From Gethsemane to Emmaus.

After putting up my "Gethsemane" entry below, I came across this post over at Digital Hairshirt. It's an interesting corollary...there must be something in the java around the Catholic blogosphere.

2 comments:

paddy the papist said...

Dear Margaret Catherine,

Thank you for the comment on my "blog" (I hate that word)

I suspect I am old enough to be your father. Age is an advantage when you are old.

My "memory" goes right back to that war in heaven. Remember that?

That is the great advantage of being born into the Roman Catholic Church. Our holy fathers, the popes learned everything they know from Jesus Christ.

I appreciate your concern. Believe me, many Roman Catholics went to their graves rather than be subject to Protestant whims - such as the New Order "Mass".

I attended that "mass" resentfully for 40 years.

It takes faith to know a wafer from the Real Presence of Jesus Christ.

I can prove it too.

Peggy Hagen said...

Paddy - Youth has its moments too. :)

It takes faith to know a wafer from the Real Presence of Jesus Christ.

I can prove it too.


It's not me you are going to need to prove it to. It is to that same Real Presence, when you are face to face with it and there are no excuses allowed. "Lord, when did I see you..." Again, may He have mercy on you for your blasphemy against Him. (And likewise on me, no less a sinner.) I'm not going to mince words with you - you know the consequences as well or better than I do. (One of those advantages of age.) You need to repent of your pride. I can't talk you into doing that. It's a matter of grace; a matter between you and God. But you need to do it. Or you are not going to "enjoy" where you end up.

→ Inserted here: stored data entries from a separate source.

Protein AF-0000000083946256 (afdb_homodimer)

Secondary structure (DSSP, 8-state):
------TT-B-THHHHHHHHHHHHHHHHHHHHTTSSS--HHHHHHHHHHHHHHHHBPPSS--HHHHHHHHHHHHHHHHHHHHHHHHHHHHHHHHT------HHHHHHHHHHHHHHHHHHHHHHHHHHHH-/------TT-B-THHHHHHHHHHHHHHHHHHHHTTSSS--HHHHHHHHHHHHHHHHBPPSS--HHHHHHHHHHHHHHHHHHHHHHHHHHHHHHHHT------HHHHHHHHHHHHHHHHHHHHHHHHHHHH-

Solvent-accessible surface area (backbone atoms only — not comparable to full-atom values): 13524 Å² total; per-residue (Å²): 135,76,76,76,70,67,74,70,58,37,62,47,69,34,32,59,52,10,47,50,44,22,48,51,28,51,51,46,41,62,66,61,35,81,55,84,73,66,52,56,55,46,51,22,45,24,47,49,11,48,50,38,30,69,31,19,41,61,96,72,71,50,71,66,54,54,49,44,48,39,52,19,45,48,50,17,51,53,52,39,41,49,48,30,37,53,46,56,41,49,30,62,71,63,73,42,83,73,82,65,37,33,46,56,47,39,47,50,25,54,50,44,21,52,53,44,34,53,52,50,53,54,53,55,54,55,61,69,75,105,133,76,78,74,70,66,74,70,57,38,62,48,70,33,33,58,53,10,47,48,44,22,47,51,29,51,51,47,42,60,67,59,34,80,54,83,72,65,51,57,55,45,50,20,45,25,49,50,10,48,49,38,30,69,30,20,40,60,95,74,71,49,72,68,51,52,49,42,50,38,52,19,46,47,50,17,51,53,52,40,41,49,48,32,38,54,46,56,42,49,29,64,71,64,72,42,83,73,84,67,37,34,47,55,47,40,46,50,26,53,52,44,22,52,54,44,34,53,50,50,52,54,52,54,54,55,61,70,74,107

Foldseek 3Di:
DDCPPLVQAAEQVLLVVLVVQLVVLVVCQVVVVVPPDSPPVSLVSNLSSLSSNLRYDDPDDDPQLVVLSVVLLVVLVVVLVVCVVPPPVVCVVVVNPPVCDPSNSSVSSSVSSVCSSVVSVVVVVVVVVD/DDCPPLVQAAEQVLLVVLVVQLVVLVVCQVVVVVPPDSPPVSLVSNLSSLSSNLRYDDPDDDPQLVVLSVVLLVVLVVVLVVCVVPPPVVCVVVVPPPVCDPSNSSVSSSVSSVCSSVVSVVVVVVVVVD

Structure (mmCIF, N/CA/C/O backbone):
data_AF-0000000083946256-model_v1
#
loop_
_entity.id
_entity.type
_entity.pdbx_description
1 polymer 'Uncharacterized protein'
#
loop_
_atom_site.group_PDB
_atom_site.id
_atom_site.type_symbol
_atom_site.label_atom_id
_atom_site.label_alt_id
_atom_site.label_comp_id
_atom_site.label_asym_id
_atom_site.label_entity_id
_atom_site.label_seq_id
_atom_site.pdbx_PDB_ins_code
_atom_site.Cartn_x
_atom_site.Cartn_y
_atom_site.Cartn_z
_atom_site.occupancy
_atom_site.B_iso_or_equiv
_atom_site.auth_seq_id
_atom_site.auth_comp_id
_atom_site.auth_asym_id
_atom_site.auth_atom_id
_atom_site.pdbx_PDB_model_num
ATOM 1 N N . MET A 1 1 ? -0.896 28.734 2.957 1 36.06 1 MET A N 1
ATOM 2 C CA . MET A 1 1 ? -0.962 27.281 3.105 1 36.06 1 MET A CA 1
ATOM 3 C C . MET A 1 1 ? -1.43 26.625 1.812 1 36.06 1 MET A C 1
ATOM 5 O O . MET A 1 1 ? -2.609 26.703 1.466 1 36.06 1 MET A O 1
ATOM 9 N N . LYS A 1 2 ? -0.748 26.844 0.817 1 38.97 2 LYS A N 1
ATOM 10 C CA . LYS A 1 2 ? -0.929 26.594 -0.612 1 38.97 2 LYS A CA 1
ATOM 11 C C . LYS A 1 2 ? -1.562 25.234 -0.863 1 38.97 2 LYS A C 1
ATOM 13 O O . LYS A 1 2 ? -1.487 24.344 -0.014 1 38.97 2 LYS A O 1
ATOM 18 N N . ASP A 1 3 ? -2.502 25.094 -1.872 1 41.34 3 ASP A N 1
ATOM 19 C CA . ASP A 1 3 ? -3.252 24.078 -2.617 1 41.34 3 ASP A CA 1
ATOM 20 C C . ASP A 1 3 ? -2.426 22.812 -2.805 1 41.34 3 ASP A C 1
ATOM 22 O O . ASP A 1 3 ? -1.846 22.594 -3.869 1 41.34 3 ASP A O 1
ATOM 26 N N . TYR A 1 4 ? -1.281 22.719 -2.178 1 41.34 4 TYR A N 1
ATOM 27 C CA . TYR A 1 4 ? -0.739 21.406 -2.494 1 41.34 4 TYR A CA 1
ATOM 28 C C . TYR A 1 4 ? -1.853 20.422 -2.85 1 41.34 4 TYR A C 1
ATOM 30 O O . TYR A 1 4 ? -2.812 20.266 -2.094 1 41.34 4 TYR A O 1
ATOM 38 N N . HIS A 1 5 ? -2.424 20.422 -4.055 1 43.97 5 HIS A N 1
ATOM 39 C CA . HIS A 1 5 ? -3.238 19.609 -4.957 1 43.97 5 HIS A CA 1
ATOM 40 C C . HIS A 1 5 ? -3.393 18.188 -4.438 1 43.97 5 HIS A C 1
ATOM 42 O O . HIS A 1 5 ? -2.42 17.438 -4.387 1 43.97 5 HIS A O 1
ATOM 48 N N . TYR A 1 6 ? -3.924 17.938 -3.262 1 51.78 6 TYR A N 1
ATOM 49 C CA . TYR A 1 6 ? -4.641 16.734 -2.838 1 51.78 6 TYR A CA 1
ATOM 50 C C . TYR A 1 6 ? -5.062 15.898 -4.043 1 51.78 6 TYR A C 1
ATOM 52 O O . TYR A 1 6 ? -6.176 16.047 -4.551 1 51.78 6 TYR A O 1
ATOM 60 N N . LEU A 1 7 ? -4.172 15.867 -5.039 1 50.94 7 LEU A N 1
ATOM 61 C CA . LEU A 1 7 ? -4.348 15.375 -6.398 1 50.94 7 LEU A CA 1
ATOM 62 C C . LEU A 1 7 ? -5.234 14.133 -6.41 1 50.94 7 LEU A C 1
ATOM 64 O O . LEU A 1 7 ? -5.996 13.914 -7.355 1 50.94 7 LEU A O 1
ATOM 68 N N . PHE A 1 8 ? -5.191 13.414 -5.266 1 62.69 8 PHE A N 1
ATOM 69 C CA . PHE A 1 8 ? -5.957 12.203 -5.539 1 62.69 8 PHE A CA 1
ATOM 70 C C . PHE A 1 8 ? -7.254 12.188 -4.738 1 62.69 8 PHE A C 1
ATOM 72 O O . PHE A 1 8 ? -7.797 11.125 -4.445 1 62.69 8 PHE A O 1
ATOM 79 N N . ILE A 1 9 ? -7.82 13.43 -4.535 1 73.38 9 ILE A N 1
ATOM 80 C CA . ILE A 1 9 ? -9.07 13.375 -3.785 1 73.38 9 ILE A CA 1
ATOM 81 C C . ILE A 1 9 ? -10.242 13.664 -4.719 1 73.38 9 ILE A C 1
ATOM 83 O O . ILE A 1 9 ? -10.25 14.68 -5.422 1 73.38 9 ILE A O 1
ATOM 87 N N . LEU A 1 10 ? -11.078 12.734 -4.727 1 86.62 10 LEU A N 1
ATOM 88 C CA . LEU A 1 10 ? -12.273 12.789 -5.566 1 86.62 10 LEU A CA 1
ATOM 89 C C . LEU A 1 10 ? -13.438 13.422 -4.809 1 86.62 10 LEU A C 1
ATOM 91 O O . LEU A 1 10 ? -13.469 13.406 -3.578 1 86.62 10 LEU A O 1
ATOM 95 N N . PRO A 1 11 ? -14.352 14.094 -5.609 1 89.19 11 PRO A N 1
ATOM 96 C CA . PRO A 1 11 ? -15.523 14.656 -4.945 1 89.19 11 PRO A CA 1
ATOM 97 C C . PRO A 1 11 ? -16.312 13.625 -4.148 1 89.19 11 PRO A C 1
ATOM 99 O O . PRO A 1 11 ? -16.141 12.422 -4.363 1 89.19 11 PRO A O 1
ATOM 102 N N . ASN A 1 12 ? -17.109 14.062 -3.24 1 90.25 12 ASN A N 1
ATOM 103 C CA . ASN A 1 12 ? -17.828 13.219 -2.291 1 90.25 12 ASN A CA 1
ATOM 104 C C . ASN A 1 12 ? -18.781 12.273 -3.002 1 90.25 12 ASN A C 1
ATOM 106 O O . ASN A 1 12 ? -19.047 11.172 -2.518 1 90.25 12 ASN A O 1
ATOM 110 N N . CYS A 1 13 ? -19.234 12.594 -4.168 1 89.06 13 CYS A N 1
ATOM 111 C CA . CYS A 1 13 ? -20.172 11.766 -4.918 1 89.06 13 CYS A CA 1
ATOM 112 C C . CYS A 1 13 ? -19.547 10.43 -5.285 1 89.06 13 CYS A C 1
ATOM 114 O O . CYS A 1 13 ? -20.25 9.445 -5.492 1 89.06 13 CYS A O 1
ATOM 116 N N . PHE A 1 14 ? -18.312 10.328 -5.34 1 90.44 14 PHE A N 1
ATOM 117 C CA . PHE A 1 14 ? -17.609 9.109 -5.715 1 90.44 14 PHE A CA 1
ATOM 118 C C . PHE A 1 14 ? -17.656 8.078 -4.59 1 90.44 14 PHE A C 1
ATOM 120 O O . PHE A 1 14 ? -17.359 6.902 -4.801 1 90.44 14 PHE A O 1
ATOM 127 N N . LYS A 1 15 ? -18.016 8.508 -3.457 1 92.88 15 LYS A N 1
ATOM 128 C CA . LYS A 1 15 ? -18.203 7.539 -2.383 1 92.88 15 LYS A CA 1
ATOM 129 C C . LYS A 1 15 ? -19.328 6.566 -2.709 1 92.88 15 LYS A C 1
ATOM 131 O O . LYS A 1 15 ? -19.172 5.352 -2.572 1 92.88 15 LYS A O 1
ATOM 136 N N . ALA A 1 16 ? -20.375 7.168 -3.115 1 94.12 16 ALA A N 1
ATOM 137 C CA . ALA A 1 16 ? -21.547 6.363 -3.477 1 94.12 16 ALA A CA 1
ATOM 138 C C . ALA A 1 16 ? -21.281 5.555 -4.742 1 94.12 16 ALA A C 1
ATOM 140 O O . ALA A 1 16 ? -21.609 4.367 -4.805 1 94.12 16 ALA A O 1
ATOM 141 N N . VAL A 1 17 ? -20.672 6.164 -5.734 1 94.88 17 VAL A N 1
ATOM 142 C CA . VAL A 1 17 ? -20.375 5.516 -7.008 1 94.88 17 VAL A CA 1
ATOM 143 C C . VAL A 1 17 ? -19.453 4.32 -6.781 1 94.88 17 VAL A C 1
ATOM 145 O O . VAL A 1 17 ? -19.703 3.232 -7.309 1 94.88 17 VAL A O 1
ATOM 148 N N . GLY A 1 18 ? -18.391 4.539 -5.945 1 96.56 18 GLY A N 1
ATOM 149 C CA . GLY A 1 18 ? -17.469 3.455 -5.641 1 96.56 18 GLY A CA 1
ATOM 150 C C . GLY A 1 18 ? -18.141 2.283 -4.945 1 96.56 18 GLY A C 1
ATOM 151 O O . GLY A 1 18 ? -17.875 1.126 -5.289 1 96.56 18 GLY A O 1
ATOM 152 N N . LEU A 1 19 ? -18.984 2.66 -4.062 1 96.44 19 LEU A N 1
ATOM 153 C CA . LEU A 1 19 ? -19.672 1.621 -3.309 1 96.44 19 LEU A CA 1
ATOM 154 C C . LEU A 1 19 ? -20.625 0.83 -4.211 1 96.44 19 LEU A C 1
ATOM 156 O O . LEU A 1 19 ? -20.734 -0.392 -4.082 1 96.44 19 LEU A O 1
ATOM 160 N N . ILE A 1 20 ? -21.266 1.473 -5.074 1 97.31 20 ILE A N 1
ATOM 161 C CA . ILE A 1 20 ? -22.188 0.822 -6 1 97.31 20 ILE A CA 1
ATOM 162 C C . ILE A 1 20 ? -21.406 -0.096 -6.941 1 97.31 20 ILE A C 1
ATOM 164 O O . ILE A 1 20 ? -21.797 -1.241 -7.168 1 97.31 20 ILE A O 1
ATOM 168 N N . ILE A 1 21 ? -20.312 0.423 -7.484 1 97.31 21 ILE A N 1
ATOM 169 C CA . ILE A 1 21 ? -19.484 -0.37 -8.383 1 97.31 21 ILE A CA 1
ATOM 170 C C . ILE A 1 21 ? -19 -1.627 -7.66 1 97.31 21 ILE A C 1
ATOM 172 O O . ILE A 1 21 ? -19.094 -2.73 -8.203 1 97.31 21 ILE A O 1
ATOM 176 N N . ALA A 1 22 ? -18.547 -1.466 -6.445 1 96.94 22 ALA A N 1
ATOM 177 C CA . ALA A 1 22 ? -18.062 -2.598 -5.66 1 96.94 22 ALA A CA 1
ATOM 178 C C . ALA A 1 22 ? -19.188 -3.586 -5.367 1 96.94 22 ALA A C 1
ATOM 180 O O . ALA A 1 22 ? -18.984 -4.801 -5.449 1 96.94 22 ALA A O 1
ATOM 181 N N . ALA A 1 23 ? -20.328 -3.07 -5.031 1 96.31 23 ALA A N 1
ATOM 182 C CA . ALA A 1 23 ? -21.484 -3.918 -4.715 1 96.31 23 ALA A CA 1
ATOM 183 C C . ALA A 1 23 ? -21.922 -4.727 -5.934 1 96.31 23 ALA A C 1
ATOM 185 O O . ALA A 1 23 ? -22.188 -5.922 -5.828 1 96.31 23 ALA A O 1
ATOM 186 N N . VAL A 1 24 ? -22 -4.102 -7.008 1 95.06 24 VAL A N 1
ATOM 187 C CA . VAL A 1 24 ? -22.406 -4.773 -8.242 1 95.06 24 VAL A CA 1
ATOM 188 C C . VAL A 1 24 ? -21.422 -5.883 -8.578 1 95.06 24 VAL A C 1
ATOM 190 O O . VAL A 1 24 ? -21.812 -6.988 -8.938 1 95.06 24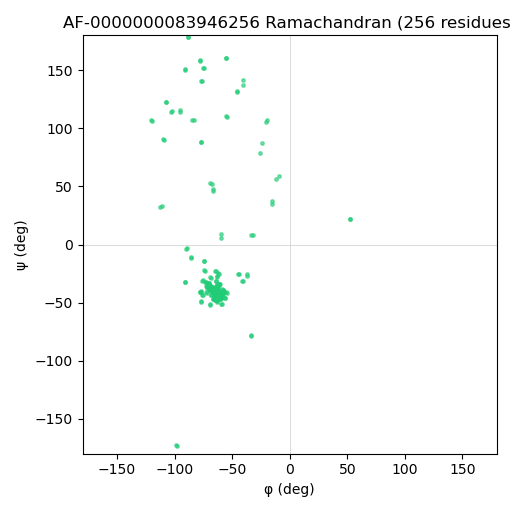 VAL A O 1
ATOM 193 N N . ALA A 1 25 ? -20.125 -5.535 -8.445 1 94.19 25 ALA A N 1
ATOM 194 C CA . ALA A 1 25 ? -19.094 -6.527 -8.719 1 94.19 25 ALA A CA 1
ATOM 195 C C . ALA A 1 25 ? -19.188 -7.703 -7.75 1 94.19 25 ALA A C 1
ATOM 197 O O . ALA A 1 25 ? -19 -8.852 -8.148 1 94.19 25 ALA A O 1
ATOM 198 N N . ALA A 1 26 ? -19.5 -7.418 -6.535 1 91.19 26 ALA A N 1
ATOM 199 C CA . ALA A 1 26 ? -19.641 -8.461 -5.523 1 91.19 26 ALA A CA 1
ATOM 200 C C . ALA A 1 26 ? -20.828 -9.367 -5.828 1 91.19 26 ALA A C 1
ATOM 202 O O . ALA A 1 26 ? -20.719 -10.594 -5.734 1 91.19 26 ALA A O 1
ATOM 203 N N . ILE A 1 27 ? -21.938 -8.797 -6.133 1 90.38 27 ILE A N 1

I'm slowly realizing how much of a wrench Vatican II must have been to those who knew only, and loved, the Tridentine Mass. By God's grace, I'm of a generation that neither suffered that upheaval nor had to deal with the immediate fallout - Catholics of my age, the "John Paul II" generation, have something of a buffer, and some distance, from those. It's been forty years...from an American perspective especially, perhaps, that's a long time.

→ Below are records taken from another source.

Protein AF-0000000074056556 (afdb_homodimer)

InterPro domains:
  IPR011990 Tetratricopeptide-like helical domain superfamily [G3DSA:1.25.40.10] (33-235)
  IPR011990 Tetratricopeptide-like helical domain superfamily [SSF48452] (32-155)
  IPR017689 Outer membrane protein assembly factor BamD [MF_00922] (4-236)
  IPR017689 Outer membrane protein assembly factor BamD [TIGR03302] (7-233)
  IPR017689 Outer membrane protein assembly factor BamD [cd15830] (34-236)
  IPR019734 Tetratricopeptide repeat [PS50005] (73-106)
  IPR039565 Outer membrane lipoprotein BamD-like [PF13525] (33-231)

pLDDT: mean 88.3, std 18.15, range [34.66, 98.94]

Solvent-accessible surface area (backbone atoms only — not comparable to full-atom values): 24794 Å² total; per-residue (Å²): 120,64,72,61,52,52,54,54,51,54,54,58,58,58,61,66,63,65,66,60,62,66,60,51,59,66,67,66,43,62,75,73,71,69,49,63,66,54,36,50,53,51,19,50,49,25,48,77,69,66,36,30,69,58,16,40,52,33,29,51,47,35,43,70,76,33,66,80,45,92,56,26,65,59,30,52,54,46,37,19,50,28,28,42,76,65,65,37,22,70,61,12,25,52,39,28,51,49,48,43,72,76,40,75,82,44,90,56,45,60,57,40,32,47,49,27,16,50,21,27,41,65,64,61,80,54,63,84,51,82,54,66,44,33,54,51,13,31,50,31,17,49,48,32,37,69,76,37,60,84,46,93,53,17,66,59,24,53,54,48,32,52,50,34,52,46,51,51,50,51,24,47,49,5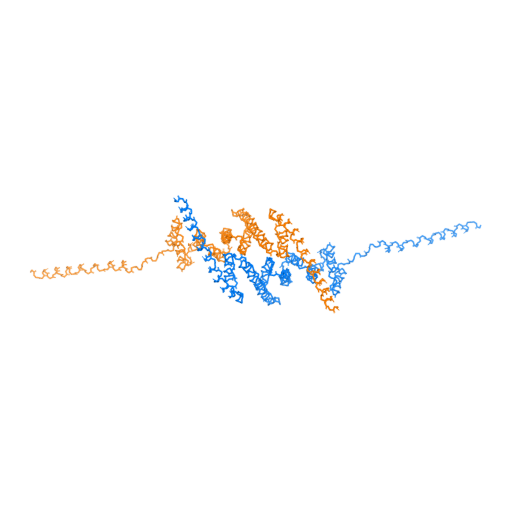0,54,21,48,52,28,45,74,67,68,36,22,56,57,14,21,53,39,20,49,47,38,45,73,74,29,63,89,37,51,77,58,21,54,54,27,50,58,49,22,54,53,22,44,52,53,30,50,51,50,52,50,47,50,52,45,44,49,49,45,47,50,42,44,55,50,53,72,66,99,116,62,71,60,49,51,54,52,48,56,54,55,57,58,61,62,64,67,65,62,66,66,61,52,58,68,66,66,42,62,74,73,72,68,48,63,66,54,35,51,52,51,19,51,50,24,49,77,70,65,36,28,69,58,16,40,52,32,28,49,48,35,43,70,75,33,65,82,46,95,57,24,66,58,29,53,56,48,36,20,50,29,27,44,76,64,66,36,21,70,60,13,25,53,39,28,52,49,47,44,71,76,40,75,82,46,90,57,45,60,58,38,32,45,48,28,16,50,21,28,40,65,65,62,81,54,63,83,53,83,55,64,45,33,54,52,13,30,51,32,18,48,48,31,38,69,76,37,61,84,44,93,53,17,66,58,24,54,56,50,32,52,51,34,52,46,52,51,49,49,24,45,49,50,53,20,48,51,29,43,77,68,67,37,22,56,58,14,19,55,39,21,48,47,39,45,72,73,30,63,90,38,51,78,56,20,53,54,26,51,58,49,24,54,53,23,44,52,53,31,50,50,51,52,50,47,51,51,45,45,50,50,46,48,51,43,44,55,49,53,72,67,99

Structure (mmCIF, N/CA/C/O backbone):
data_AF-0000000074056556-model_v1
#
loop_
_entity.id
_entity.type
_entity.pdbx_description
1 polymer 'Outer membrane lipoprotein BamD-like domain-containing protein'
#
loop_
_atom_site.group_PDB
_atom_site.id
_atom_site.type_symbol
_atom_site.label_atom_id
_atom_site.label_alt_id
_atom_site.label_comp_id
_atom_site.label_asym_id
_atom_site.label_entity_id
_atom_site.label_seq_id
_atom_site.pdbx_PDB_ins_code
_atom_site.Cartn_x
_atom_site.Cartn_y
_atom_site.Cartn_z
_atom_site.occupancy
_atom_site.B_iso_or_equiv
_atom_site.auth_seq_id
_atom_site.auth_comp_id
_atom_site.auth_asym_id
_atom_site.auth_atom_id
_atom_site.pdbx_PDB_model_num
ATOM 1 N N . MET A 1 1 ? 41.438 -94.188 -9.844 1 46.59 1 MET A N 1
ATOM 2 C CA . MET A 1 1 ? 40.375 -93.562 -10.617 1 46.59 1 MET A CA 1
ATOM 3 C C . MET A 1 1 ? 39.688 -92.438 -9.82 1 46.59 1 MET A C 1
ATOM 5 O O . MET A 1 1 ? 38.875 -91.688 -10.352 1 46.59 1 MET A O 1
ATOM 9 N N . HIS A 1 2 ? 39.938 -92.438 -8.453 1 59.25 2 HIS A N 1
ATOM 10 C CA . HIS A 1 2 ? 39.344 -91.5 -7.484 1 59.25 2 HIS A CA 1
ATOM 11 C C . HIS A 1 2 ? 40 -90.125 -7.504 1 59.25 2 HIS A C 1
ATOM 13 O O . HIS A 1 2 ? 39.375 -89.125 -7.203 1 59.25 2 HIS A O 1
ATOM 19 N N . LYS A 1 3 ? 41.375 -90.25 -7.609 1 62.31 3 LYS A N 1
ATOM 20 C CA . LYS A 1 3 ? 42.156 -89 -7.613 1 62.31 3 LYS A CA 1
ATOM 21 C C . LYS A 1 3 ? 41.844 -88.125 -8.82 1 62.31 3 LYS A C 1
ATOM 23 O O . LYS A 1 3 ? 41.938 -86.875 -8.75 1 62.31 3 LYS A O 1
ATOM 28 N N . LYS A 1 4 ? 41.406 -88.875 -9.898 1 62.06 4 LYS A N 1
ATOM 29 C CA . LYS A 1 4 ? 41.031 -88.188 -11.125 1 62.06 4 LYS A CA 1
ATOM 30 C C . LYS A 1 4 ? 39.656 -87.5 -10.992 1 62.06 4 LYS A C 1
ATOM 32 O O . LYS A 1 4 ? 39.406 -86.438 -11.531 1 62.06 4 LYS A O 1
ATOM 37 N N . LEU A 1 5 ? 38.844 -88.188 -10.156 1 63.5 5 LEU A N 1
ATOM 38 C CA . LEU A 1 5 ? 37.5 -87.625 -9.93 1 63.5 5 LEU A CA 1
ATOM 39 C C . LEU A 1 5 ? 37.562 -86.375 -9.047 1 63.5 5 LEU A C 1
ATOM 41 O O . LEU A 1 5 ? 36.812 -85.438 -9.289 1 63.5 5 LEU A O 1
ATOM 45 N N . LEU A 1 6 ? 38.594 -86.312 -8.18 1 63.56 6 LEU A N 1
ATOM 46 C CA . LEU A 1 6 ? 38.75 -85.188 -7.246 1 63.56 6 LEU A CA 1
ATOM 47 C C . LEU A 1 6 ? 39.25 -83.938 -7.961 1 63.56 6 LEU A C 1
ATOM 49 O O . LEU A 1 6 ? 38.781 -82.875 -7.688 1 63.56 6 LEU A O 1
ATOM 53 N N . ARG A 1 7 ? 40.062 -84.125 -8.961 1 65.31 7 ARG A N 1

My father grew up and was married before Vatican II, but if he's ever had misgivings about the Council I've never heard them. I know he misses the Mass of his earlier years, I've seen flashes of that; but for myself I grew up with the English Mass and I've found much to love in it. Yes, there are times I wince at irreverence on the part of either priest or laity or both. But I know that properly said, it is a Mass no less reverent or beautiful than the Tridentine - when that is properly said (I'm skeptical that things were any better, that way, before Vatican II). So I look for that. I don't back away from the Mass. You have...and where that backing-away has led you is frightening to see.